6. The Revenue’s grounds for amending Mr Drummond’s self-assessment can be summarized as follows:


(i) Mr Drummond is wrong about section 37(1) of TCGA. The £1,751,376 paid by the insurance company on surrender was not taken into account in computing Mr Drummond’s income or profits or gains. It was brought into the earlier calculation of the gain treated as arising in connection with each of the five policies for the purpose of determining the amount deemed by section 547(1) to form part of Mr Drummond’s total income for the year to 5 April 2001. (I refer to this as “the section 37(1) issue”.)


(ii) The difference, of some £210,000, between what Mr Drummond agreed to pay for the five policies, i.e. £1,962,233, and the amount paid out to London & Oxford following the surrender the next day, £1,751,376, is to be excluded, by reason of section 38(1)(a) of ICTA as acquisition consideration in computing Mr Drummond’s gain or loss on the policies. The £210,00 was not in the circumstances consideration given by him “wholly and exclusively for the acquisition of” the five policies. (I refer to this as “the £210,000 wholly and exclusively issue”.)

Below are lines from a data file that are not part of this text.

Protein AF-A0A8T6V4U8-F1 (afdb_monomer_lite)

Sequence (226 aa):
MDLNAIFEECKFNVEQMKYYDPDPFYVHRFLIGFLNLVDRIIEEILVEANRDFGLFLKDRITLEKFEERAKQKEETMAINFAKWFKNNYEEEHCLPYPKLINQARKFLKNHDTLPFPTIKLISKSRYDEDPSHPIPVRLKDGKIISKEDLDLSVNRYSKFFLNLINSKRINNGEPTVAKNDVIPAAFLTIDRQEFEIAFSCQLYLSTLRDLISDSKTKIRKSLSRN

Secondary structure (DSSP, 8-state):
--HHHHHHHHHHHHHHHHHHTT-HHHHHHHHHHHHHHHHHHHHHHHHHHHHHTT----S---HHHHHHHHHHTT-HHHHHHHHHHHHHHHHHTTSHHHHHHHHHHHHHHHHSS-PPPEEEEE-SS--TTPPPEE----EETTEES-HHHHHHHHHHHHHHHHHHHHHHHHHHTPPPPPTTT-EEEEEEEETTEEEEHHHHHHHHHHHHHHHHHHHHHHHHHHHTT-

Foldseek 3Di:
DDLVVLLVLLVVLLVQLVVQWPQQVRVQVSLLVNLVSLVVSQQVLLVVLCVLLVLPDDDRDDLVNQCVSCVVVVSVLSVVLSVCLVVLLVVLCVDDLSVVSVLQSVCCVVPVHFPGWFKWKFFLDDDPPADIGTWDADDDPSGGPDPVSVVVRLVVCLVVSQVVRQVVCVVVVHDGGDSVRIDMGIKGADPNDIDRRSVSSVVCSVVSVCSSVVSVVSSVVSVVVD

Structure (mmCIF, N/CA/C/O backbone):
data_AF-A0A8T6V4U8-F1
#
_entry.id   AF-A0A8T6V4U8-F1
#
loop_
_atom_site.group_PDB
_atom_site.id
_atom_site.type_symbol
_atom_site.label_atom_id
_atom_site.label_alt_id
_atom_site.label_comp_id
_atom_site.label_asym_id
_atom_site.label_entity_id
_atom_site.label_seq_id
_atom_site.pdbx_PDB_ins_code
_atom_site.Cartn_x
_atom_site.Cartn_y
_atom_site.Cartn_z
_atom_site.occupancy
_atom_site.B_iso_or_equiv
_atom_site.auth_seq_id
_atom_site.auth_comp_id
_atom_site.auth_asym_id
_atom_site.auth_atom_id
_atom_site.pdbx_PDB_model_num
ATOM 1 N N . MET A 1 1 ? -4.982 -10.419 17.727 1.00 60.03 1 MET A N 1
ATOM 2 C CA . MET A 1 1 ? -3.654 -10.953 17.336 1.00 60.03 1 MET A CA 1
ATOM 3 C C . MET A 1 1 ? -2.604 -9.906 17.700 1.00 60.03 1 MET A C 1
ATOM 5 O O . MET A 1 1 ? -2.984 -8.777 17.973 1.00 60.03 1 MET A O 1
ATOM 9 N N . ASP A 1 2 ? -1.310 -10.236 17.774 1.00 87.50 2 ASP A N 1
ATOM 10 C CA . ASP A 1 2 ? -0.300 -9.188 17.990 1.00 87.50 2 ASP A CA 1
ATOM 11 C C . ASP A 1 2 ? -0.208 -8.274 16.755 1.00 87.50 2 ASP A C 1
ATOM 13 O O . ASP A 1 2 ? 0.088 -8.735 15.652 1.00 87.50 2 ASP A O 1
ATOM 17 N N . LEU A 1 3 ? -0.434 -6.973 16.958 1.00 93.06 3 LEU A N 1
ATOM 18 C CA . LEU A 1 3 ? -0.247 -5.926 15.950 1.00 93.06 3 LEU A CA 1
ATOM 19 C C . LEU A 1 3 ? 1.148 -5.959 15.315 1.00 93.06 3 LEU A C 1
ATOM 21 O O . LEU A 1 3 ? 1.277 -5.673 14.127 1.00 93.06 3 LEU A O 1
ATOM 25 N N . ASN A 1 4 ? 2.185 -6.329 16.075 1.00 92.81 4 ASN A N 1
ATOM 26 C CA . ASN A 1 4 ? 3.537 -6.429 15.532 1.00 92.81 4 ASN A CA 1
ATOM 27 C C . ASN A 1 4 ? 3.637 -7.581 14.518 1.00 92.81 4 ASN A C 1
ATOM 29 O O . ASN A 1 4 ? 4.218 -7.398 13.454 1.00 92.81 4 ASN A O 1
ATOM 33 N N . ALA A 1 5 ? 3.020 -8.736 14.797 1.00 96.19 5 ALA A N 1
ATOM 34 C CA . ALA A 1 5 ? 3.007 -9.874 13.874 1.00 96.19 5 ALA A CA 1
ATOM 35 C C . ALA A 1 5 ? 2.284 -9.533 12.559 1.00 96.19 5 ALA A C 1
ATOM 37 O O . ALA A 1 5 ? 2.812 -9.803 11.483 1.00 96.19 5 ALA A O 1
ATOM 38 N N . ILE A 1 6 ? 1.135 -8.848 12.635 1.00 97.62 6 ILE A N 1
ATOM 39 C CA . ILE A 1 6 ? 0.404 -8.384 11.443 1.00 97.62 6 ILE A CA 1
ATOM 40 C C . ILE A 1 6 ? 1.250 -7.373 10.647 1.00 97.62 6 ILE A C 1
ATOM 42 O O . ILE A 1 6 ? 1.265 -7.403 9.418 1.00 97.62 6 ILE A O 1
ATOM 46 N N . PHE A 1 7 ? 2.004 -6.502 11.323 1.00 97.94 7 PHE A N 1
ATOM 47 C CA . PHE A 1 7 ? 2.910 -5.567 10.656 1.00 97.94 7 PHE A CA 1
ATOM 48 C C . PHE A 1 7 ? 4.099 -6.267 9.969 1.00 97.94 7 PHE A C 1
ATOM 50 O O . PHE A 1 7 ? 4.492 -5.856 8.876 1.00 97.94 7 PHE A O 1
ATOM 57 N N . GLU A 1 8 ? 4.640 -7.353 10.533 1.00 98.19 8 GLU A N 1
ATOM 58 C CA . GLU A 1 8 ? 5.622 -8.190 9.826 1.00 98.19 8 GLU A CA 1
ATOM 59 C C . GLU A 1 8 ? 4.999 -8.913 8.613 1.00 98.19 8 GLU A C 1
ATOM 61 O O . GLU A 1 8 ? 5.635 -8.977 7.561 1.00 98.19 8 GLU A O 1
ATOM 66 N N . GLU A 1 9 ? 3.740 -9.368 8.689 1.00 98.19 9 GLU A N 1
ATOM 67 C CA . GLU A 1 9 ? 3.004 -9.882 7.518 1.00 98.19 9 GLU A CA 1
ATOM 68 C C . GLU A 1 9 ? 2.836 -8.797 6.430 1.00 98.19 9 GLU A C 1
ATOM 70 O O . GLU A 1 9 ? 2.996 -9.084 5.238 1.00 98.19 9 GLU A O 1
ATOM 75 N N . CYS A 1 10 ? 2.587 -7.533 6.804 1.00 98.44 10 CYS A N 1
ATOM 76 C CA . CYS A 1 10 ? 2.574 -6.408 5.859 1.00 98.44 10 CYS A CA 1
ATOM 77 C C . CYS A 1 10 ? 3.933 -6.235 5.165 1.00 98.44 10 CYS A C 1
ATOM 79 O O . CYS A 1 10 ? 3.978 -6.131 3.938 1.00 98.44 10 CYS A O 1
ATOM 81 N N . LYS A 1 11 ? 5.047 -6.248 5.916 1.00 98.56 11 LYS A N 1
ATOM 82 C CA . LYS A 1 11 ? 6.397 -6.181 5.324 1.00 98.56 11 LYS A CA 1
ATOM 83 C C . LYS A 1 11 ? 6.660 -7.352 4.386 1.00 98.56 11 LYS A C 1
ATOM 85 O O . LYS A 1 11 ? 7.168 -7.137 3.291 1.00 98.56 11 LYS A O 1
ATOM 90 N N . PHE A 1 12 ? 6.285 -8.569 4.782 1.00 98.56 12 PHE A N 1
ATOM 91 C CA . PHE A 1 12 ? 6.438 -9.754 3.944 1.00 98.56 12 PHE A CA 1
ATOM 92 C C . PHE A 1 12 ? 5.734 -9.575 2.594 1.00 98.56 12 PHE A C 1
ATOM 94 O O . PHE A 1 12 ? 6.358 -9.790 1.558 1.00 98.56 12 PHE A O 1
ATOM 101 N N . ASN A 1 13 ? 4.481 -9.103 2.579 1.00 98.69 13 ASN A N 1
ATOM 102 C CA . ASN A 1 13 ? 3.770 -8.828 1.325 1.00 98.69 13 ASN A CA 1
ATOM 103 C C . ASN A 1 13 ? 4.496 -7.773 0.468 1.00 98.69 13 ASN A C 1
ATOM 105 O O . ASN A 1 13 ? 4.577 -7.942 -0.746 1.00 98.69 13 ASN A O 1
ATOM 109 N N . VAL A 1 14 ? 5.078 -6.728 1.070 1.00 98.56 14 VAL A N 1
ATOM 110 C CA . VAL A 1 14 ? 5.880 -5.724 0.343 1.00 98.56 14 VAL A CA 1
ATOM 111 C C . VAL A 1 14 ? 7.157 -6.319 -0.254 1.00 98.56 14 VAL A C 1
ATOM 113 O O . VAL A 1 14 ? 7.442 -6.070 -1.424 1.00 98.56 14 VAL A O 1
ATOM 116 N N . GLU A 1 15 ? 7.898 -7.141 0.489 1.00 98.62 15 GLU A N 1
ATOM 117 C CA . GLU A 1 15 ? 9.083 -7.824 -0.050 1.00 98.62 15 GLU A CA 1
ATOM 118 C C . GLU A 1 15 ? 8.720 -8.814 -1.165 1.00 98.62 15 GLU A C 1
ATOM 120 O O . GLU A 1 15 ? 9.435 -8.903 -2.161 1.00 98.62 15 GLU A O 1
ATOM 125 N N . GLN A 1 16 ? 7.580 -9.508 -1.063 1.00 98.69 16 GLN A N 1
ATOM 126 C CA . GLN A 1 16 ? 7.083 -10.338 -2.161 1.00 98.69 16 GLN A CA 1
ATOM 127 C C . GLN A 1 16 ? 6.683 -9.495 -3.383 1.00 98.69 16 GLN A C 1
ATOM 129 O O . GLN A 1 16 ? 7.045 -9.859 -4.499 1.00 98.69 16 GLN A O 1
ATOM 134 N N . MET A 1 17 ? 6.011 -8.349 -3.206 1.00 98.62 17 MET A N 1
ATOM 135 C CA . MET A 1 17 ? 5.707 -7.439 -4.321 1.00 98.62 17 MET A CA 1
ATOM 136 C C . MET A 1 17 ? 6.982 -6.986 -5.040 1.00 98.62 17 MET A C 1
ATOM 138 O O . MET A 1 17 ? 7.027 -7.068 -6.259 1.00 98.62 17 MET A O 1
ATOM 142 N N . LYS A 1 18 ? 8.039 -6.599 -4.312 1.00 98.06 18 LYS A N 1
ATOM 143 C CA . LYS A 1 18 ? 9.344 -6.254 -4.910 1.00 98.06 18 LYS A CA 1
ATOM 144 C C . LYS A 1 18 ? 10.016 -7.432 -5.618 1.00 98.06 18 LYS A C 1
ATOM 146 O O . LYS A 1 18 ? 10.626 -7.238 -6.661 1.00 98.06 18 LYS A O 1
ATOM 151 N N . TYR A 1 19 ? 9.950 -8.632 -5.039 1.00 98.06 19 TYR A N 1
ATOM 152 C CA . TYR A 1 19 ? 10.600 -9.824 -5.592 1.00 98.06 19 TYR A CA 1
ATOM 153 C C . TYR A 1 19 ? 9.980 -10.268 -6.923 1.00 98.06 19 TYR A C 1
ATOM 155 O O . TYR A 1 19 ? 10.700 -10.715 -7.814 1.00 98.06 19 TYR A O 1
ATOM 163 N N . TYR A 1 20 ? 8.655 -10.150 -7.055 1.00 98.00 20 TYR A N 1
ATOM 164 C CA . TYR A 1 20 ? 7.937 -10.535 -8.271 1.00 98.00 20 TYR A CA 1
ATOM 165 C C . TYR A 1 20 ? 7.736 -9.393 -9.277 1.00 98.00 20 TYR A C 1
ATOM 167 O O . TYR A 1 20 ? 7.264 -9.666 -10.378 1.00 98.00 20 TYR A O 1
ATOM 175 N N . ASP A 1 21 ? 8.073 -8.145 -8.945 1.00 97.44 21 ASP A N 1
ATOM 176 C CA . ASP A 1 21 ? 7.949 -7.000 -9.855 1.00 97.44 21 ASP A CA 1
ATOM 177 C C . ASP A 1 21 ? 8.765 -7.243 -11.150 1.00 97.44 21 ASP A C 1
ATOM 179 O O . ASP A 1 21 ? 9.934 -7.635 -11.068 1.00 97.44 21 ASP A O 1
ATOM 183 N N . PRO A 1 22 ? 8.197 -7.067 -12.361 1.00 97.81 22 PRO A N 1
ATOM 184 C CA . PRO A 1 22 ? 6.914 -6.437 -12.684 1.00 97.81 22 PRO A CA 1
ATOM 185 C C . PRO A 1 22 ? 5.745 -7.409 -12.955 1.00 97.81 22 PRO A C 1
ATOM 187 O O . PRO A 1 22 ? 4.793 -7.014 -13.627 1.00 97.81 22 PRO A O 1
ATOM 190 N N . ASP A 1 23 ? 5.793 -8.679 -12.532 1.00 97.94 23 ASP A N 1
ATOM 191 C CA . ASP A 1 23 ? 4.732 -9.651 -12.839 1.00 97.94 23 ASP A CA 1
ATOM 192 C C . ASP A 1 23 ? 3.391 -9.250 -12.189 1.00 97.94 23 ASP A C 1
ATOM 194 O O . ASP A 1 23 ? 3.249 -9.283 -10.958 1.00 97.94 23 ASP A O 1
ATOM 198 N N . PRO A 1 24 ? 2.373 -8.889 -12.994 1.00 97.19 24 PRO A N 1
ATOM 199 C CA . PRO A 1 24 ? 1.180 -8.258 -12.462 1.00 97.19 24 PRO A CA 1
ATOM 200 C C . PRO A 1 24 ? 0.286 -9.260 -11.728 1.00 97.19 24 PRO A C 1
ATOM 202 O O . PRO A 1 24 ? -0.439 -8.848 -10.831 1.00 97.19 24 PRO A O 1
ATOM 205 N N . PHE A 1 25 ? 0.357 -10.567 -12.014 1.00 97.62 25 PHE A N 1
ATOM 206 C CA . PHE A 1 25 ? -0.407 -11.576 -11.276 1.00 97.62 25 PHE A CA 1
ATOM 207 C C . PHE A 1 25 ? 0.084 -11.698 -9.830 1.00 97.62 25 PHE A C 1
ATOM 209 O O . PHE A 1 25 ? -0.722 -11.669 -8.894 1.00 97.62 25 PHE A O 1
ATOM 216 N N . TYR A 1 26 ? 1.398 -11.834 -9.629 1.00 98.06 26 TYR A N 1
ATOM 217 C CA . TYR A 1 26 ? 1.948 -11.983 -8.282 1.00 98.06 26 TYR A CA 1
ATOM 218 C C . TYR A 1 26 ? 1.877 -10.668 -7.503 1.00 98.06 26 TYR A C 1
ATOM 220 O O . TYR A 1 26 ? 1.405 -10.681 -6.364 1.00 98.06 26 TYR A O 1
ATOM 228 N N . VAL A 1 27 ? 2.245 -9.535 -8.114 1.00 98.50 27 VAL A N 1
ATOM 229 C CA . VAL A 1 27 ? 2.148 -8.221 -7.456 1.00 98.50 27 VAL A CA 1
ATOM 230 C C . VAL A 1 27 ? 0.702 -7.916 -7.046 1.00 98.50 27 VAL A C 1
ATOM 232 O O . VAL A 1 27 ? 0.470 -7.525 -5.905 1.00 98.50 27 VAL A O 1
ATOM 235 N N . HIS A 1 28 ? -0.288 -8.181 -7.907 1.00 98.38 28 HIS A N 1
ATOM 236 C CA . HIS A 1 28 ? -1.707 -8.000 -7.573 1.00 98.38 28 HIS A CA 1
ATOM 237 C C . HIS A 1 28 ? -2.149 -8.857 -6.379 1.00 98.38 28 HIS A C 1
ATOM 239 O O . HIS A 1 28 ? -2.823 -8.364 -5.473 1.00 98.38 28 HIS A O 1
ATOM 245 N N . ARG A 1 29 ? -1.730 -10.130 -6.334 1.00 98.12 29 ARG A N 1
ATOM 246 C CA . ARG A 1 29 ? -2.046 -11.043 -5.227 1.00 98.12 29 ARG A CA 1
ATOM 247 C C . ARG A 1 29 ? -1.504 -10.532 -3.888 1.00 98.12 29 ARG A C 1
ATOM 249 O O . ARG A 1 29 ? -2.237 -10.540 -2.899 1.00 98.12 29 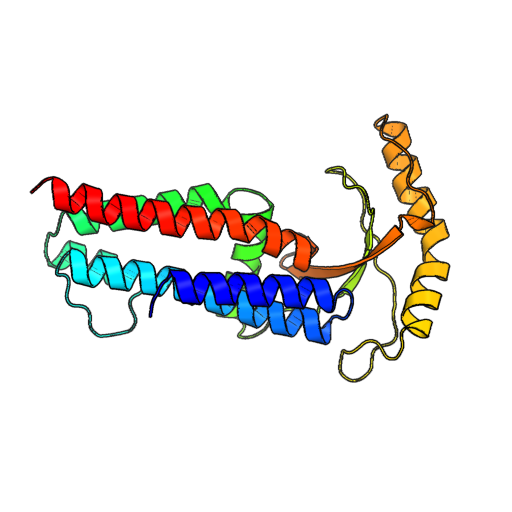ARG A O 1
ATOM 256 N N . PHE A 1 30 ? -0.242 -10.105 -3.849 1.00 98.62 30 PHE A N 1
ATOM 257 C CA . PHE A 1 30 ? 0.380 -9.597 -2.622 1.00 98.62 30 PHE A CA 1
ATOM 258 C C . PHE A 1 30 ? -0.118 -8.193 -2.247 1.00 98.62 30 PHE A C 1
ATOM 260 O O . PHE A 1 30 ? -0.205 -7.891 -1.060 1.00 98.62 30 PHE A O 1
ATOM 267 N N . LEU A 1 31 ? -0.555 -7.374 -3.212 1.00 98.69 31 LEU A N 1
ATOM 268 C CA . LEU A 1 31 ? -1.246 -6.113 -2.929 1.00 98.69 31 LEU A CA 1
ATOM 269 C C . LEU A 1 31 ? -2.588 -6.347 -2.222 1.00 98.69 31 LEU A C 1
ATOM 271 O O . LEU A 1 31 ? -2.850 -5.723 -1.198 1.00 98.69 31 LEU A O 1
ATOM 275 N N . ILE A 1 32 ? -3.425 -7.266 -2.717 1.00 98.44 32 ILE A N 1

(iii) No part of the £1,962,233 is, in the circumstances, to be regarded as acquisition consideration. It was not incurred wholly and exclusively for the acquisition of any asset. It was incurred for no purpose other than to facilitate a tax avoidance scheme. (I refer to this as “the wider wholly and exclusively issue”.)


(iv) If the Revenue were wrong on the section 37(1) issue and the £1.75 million paid out on surrender came within the expression “taken into account as a receipt in computing income … of the person making the disposal for the purposes of the Income Tax Acts”, it would, say the Revenue, follow that the premiums paid should be excluded as acquisition expenditure. This is because the expenditure incurred by Mr Drummond was so closely related to the premiums paid by London & Oxford that, viewed realistically in the context of the tax avoidance scheme, Mr Drummond’s expenditure should be regarded as having been allowed for income tax purposes and should, therefore, be excluded from the computation for CGT purposes by virtue of section 39(1) of TCGA.


The section 37(1) issue


7. Both parties approached this issue as a “black-letter” legal exercise. For this exercise I can in broad terms simplify the scenario to the following transactions:


(i) The life assured (Ms Sedgley) effects the policy paying an initial premium of £1,250.


(ii) Ms Sedgley then assigns the policy to London & Oxford for £1,275 (producing a “chargeable event gain”, see below, of £25).


(iii) London & Oxford pay a further premium of £1,748,750 bringing the total premiums paid up to £1,750,000.


(iv) London & Oxford transfer the policy to Mr Drummond in return for a consideration stated to be £1,962,233.


(v) Mr Drummond surrenders the policy and receives surrender proceeds of £1,751,378.


(Five policies were used: but for simplicity I have explained the scenario with reference to a single policy.)